Status | Subtype | Assigned | Task | ||
---|---|---|---|---|---|
Resolved | awight | T347677 Run scraper on recent months for German Wikipedia to get reference dynamics over time | |||
Open | None | T348100 Request: changelog for Enterprise API HTML dumps | |||
Resolved | None | T348304 Scraper: mode to re-aggregate already existing page summaries | |||
Resolved | None | T350145 Debug scraper "similar ref" measure |
Event Timeline
Oops, something to remember for next time: I chose the 2023-07-01 dumps, but this expired at the 3-month date yesterday and the input file was removed. In the future, pick a newer or preferably the most recent dump.
To be transparent, we've run into some data quality issues which need to be resolved before this metric can be reliably calculated. Dump sizes are fluctuating awkwardly, and seem to not track the actual articles on each wiki.
@Lea_WMDE @Lena_WMDE Unfortunately I'll have to mark this task as stalled: I can't find two dewiki dump files which have reasonably correct data. What I've discovered about the upstream data so far also throws the entire scraper results into doubt, we shouldn't trust any absolute numbers.
Perhaps we can leave our goals abstract for now, ie. "10% increase in ref reuse over the next year", with a reliable calculation of the absolute numbers as one of the deliverables.
After checking the dumps from June, the dewiki page count does match the actual number of Main namespace pages. So we can at least rely on the static numbers for dewiki from our original scraper run.
I'm going to keep digging until I find another dump file with reasonably correct data.

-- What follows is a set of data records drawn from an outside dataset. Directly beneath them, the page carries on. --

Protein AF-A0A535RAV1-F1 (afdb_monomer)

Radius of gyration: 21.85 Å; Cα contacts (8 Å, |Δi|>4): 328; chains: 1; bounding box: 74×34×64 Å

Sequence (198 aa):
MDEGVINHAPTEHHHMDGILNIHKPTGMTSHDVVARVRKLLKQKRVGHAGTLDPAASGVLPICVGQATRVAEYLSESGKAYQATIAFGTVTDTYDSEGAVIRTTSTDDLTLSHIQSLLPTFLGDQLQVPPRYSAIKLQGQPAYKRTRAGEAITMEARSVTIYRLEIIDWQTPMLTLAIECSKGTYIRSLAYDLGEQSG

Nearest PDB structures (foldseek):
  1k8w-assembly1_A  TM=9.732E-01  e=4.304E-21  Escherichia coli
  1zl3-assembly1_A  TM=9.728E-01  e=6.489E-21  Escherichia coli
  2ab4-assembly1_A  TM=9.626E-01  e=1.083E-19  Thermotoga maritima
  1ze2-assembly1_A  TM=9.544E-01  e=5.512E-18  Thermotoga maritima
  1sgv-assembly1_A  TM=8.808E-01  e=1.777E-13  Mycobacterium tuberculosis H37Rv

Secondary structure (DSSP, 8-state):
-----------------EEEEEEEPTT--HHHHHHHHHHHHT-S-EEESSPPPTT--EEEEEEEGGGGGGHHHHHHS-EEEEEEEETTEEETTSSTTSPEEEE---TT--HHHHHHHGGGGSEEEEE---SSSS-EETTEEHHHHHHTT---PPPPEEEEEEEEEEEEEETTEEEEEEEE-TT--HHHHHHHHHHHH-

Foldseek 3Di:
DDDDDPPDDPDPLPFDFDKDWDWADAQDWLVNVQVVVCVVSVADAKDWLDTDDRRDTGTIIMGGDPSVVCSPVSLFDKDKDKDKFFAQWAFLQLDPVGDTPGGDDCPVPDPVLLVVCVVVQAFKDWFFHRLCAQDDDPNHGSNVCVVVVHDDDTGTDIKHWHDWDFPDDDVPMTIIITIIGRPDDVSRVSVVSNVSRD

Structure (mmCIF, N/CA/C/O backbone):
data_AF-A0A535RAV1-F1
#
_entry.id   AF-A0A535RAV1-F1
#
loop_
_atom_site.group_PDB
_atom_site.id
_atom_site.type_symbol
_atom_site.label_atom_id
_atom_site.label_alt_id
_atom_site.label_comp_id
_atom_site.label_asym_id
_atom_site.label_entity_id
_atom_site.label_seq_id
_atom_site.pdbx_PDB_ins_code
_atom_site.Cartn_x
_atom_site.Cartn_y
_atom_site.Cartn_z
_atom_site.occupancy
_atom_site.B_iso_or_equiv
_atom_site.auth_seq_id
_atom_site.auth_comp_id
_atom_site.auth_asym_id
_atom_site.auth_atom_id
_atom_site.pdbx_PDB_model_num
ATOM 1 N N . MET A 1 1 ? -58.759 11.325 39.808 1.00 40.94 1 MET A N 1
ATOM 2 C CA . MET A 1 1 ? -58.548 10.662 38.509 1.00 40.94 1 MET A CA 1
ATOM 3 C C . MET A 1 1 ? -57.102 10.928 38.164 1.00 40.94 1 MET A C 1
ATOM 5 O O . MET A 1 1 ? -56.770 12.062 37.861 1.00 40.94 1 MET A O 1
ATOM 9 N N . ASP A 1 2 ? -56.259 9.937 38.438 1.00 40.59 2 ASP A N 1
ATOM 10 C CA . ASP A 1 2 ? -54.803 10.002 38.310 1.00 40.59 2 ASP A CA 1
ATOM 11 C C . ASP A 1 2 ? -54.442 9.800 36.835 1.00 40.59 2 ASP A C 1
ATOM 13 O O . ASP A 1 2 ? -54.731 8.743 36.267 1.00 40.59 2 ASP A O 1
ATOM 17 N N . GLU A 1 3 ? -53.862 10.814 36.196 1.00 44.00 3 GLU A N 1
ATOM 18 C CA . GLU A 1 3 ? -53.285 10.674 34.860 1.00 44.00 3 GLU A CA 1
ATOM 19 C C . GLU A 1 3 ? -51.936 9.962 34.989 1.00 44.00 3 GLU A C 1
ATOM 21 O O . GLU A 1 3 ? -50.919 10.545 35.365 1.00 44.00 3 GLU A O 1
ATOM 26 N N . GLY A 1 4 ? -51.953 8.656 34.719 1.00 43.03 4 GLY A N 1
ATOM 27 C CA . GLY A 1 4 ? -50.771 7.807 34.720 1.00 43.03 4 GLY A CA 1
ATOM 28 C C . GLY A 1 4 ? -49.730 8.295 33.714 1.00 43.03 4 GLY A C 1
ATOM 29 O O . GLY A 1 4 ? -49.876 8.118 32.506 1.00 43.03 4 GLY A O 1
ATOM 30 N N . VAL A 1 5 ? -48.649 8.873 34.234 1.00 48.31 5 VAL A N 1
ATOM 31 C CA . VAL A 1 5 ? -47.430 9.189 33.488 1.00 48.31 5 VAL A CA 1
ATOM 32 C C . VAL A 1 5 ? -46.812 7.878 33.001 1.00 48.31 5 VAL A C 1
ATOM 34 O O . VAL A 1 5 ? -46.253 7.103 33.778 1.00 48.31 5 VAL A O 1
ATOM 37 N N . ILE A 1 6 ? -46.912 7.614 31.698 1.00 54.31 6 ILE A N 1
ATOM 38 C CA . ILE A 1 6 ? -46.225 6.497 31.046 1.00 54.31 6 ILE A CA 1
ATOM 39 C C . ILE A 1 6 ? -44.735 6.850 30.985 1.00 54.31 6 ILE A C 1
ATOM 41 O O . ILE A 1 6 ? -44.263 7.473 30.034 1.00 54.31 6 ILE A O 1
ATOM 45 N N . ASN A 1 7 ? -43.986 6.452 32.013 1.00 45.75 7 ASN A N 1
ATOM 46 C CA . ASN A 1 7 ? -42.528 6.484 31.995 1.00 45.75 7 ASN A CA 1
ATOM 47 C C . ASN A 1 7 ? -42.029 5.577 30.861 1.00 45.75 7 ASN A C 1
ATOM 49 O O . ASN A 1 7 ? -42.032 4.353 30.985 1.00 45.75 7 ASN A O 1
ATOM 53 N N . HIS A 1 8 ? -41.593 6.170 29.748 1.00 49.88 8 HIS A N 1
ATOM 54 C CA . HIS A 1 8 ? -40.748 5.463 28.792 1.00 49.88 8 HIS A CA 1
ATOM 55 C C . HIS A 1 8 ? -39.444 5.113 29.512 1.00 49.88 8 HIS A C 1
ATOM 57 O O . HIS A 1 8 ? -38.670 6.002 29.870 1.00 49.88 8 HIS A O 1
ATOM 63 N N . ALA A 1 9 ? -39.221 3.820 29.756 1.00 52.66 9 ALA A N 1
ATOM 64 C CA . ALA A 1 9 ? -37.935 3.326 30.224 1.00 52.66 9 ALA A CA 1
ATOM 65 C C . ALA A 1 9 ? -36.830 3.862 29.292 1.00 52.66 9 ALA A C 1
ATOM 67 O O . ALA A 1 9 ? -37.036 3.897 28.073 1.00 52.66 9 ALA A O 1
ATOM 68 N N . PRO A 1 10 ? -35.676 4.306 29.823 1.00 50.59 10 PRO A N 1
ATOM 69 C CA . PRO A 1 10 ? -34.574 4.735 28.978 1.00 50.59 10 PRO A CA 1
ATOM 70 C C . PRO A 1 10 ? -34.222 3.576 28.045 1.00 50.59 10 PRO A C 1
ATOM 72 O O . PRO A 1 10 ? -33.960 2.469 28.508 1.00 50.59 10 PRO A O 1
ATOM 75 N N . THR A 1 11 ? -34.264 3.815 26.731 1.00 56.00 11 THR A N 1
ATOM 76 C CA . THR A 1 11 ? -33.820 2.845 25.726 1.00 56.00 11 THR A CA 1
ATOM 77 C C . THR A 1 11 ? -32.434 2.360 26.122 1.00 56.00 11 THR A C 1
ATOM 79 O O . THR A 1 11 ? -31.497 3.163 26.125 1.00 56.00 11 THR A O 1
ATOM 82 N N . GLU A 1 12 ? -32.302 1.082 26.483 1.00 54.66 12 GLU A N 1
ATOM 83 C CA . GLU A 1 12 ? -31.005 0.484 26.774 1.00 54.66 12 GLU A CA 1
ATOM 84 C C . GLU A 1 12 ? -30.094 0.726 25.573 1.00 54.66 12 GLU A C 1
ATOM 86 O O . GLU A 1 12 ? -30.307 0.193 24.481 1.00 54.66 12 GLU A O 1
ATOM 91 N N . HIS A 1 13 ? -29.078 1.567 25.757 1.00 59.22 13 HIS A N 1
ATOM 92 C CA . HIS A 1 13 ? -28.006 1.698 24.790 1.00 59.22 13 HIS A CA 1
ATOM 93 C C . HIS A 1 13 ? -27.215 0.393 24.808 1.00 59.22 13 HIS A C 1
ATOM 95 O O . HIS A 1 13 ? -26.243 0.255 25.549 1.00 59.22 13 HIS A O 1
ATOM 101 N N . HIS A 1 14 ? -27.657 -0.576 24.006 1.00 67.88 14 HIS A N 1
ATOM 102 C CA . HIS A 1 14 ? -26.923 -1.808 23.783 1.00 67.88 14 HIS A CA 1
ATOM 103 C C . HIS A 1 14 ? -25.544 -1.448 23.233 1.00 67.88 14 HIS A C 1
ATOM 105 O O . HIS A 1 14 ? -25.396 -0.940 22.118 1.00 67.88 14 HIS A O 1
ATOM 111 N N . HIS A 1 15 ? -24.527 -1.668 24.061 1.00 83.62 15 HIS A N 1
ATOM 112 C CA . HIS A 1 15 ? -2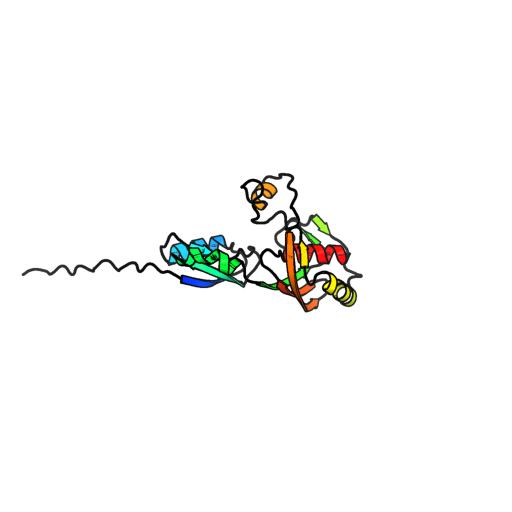3.145 -1.551 23.646 1.00 83.62 15 HIS A CA 1
ATOM 113 C C . HIS A 1 15 ? -22.860 -2.663 22.638 1.00 83.62 15 HIS A C 1
ATOM 115 O O . HIS A 1 15 ? -22.848 -3.839 22.986 1.00 83.62 15 HIS A O 1
ATOM 121 N N . MET A 1 16 ? -22.639 -2.285 21.380 1.00 90.56 16 MET A N 1
ATOM 122 C CA . MET A 1 16 ? -22.198 -3.215 20.353 1.00 90.56 16 MET A CA 1
ATOM 123 C C . MET A 1 16 ? -20.735 -3.596 20.595 1.00 90.56 16 MET A C 1
ATOM 125 O O . MET A 1 16 ? -19.881 -2.723 20.764 1.00 90.56 16 MET A O 1
ATOM 129 N N . ASP A 1 17 ? -20.458 -4.893 20.556 1.00 95.94 17 ASP A N 1
ATOM 130 C CA . ASP A 1 17 ? -19.117 -5.458 20.479 1.00 95.94 17 ASP A CA 1
ATOM 131 C C . ASP A 1 17 ? -19.047 -6.303 19.205 1.00 95.94 17 ASP A C 1
ATOM 133 O O . ASP A 1 17 ? -19.876 -7.189 18.996 1.00 95.94 17 ASP A O 1
ATOM 137 N N . GLY A 1 18 ? -18.090 -6.027 18.320 1.00 96.31 18 GLY A N 1
ATOM 138 C CA . GLY A 1 18 ? -17.994 -6.780 17.071 1.00 96.31 18 GLY A CA 1
ATOM 139 C C . GLY A 1 18 ? -17.043 -6.195 16.038 1.00 96.31 18 GLY A C 1
ATOM 140 O O . GLY A 1 18 ? -16.431 -5.145 16.244 1.00 96.31 18 GLY A O 1
ATOM 141 N N . ILE A 1 19 ? -16.922 -6.898 14.914 1.00 97.50 19 ILE A N 1
ATOM 142 C CA . ILE A 1 19 ? -16.117 -6.491 13.761 1.00 97.50 19 ILE A CA 1
ATOM 143 C C . ILE A 1 19 ? -17.068 -6.224 12.595 1.00 97.50 19 ILE A C 1
ATOM 145 O O . ILE A 1 19 ? -17.820 -7.104 12.184 1.00 97.50 19 ILE A O 1
ATOM 149 N N . LEU A 1 20 ? -17.029 -5.009 12.060 1.00 97.31 20 LEU A N 1
ATOM 150 C CA . LEU A 1 20 ? -17.771 -4.604 10.874 1.00 97.31 20 LEU A CA 1
ATOM 151 C C . LEU A 1 20 ? -16.847 -4.687 9.661 1.00 97.31 20 LEU A C 1
ATOM 153 O O . LEU A 1 20 ? -15.810 -4.025 9.629 1.00 97.31 20 LEU A O 1
ATOM 157 N N . ASN A 1 21 ? -17.229 -5.462 8.650 1.00 97.00 21 ASN A N 1
ATOM 158 C CA . ASN A 1 21 ? -16.541 -5.461 7.363 1.00 97.00 21 ASN A CA 1
ATOM 159 C C . ASN A 1 21 ? -17.077 -4.307 6.503 1.00 97.00 21 ASN A C 1
ATOM 161 O O . ASN A 1 21 ? -18.159 -4.418 5.926 1.00 97.00 21 ASN A O 1
ATOM 165 N N . ILE A 1 22 ? -16.362 -3.180 6.464 1.00 97.81 22 ILE A N 1
ATOM 166 C CA . ILE A 1 22 ? -16.795 -1.989 5.727 1.00 97.81 22 ILE A CA 1
ATOM 167 C C . ILE A 1 22 ? -16.051 -1.895 4.402 1.00 97.81 22 ILE A C 1
ATOM 169 O O . ILE A 1 22 ? -14.827 -1.936 4.372 1.00 97.81 22 ILE A O 1
ATOM 173 N N . HIS A 1 23 ? -16.782 -1.669 3.313 1.00 98.06 23 HIS A N 1
ATOM 174 C CA . HIS A 1 23 ? -16.182 -1.222 2.063 1.00 98.06 23 HIS A CA 1
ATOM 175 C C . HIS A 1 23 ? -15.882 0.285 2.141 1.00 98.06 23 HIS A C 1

Tech note about my ad-hoc approach to a health check:
tar xzf /mnt/nfs/dumps-clouddumps1001.wikimedia.org/other/enterprise_html/runs/20230801/dewiki-NS0-20230801-ENTERPRISE-HTML.json.tar.gz -O | wc -l
Then check to see that this row count is very close to the site-reported article count which is currently 2,841,034.
We now have two data points from two months apart: https://docs.google.com/spreadsheets/d/1q71Swzxpf2U4shhSJl8fry-CHg1RauJXBlXN_PHSlk4/edit#gid=1115046357
They show that 785,056 refs (+5.2%) and 42,497 pages were added in two months, and the average number of refs per page increased from 5.23 to 5.42 . I'm not entirely comfortable with these numbers, they feel high. We should take additional data points and cross-check with other sources.
Cram time... Let's find the number of "similar" references added over two months:
gunzip -c < reports/2023-06-01/dewiki-20230601-page-summary.ndjson.gz | jq ".similar_ref_count" > dewiki-20230601-similar_ref_count.txt | awk '{s+=$1} END {print s}' gunzip -c < reports/dewiki-20230801-page-summary.ndjson.gz | jq ".similar_ref_count" > dewiki-20230801-similar_ref_c ount.txt | awk '{s+=$1} END {print s}'
June: 10,844,568
August: 10,266,593
Aaaargh, the data is garbage again. Drilling down, I can find articles where the number of similar ref pairs is greater than the number of references, mostly in articles with hundreds of refs. My hunch is that we're not eliminating refs after they've been counted, so when 2 refs are similar they will be counted as 1 similarity, 3 refs will be counted as 3 similarities, and 4 refs as 6 similarities (triangular numbers).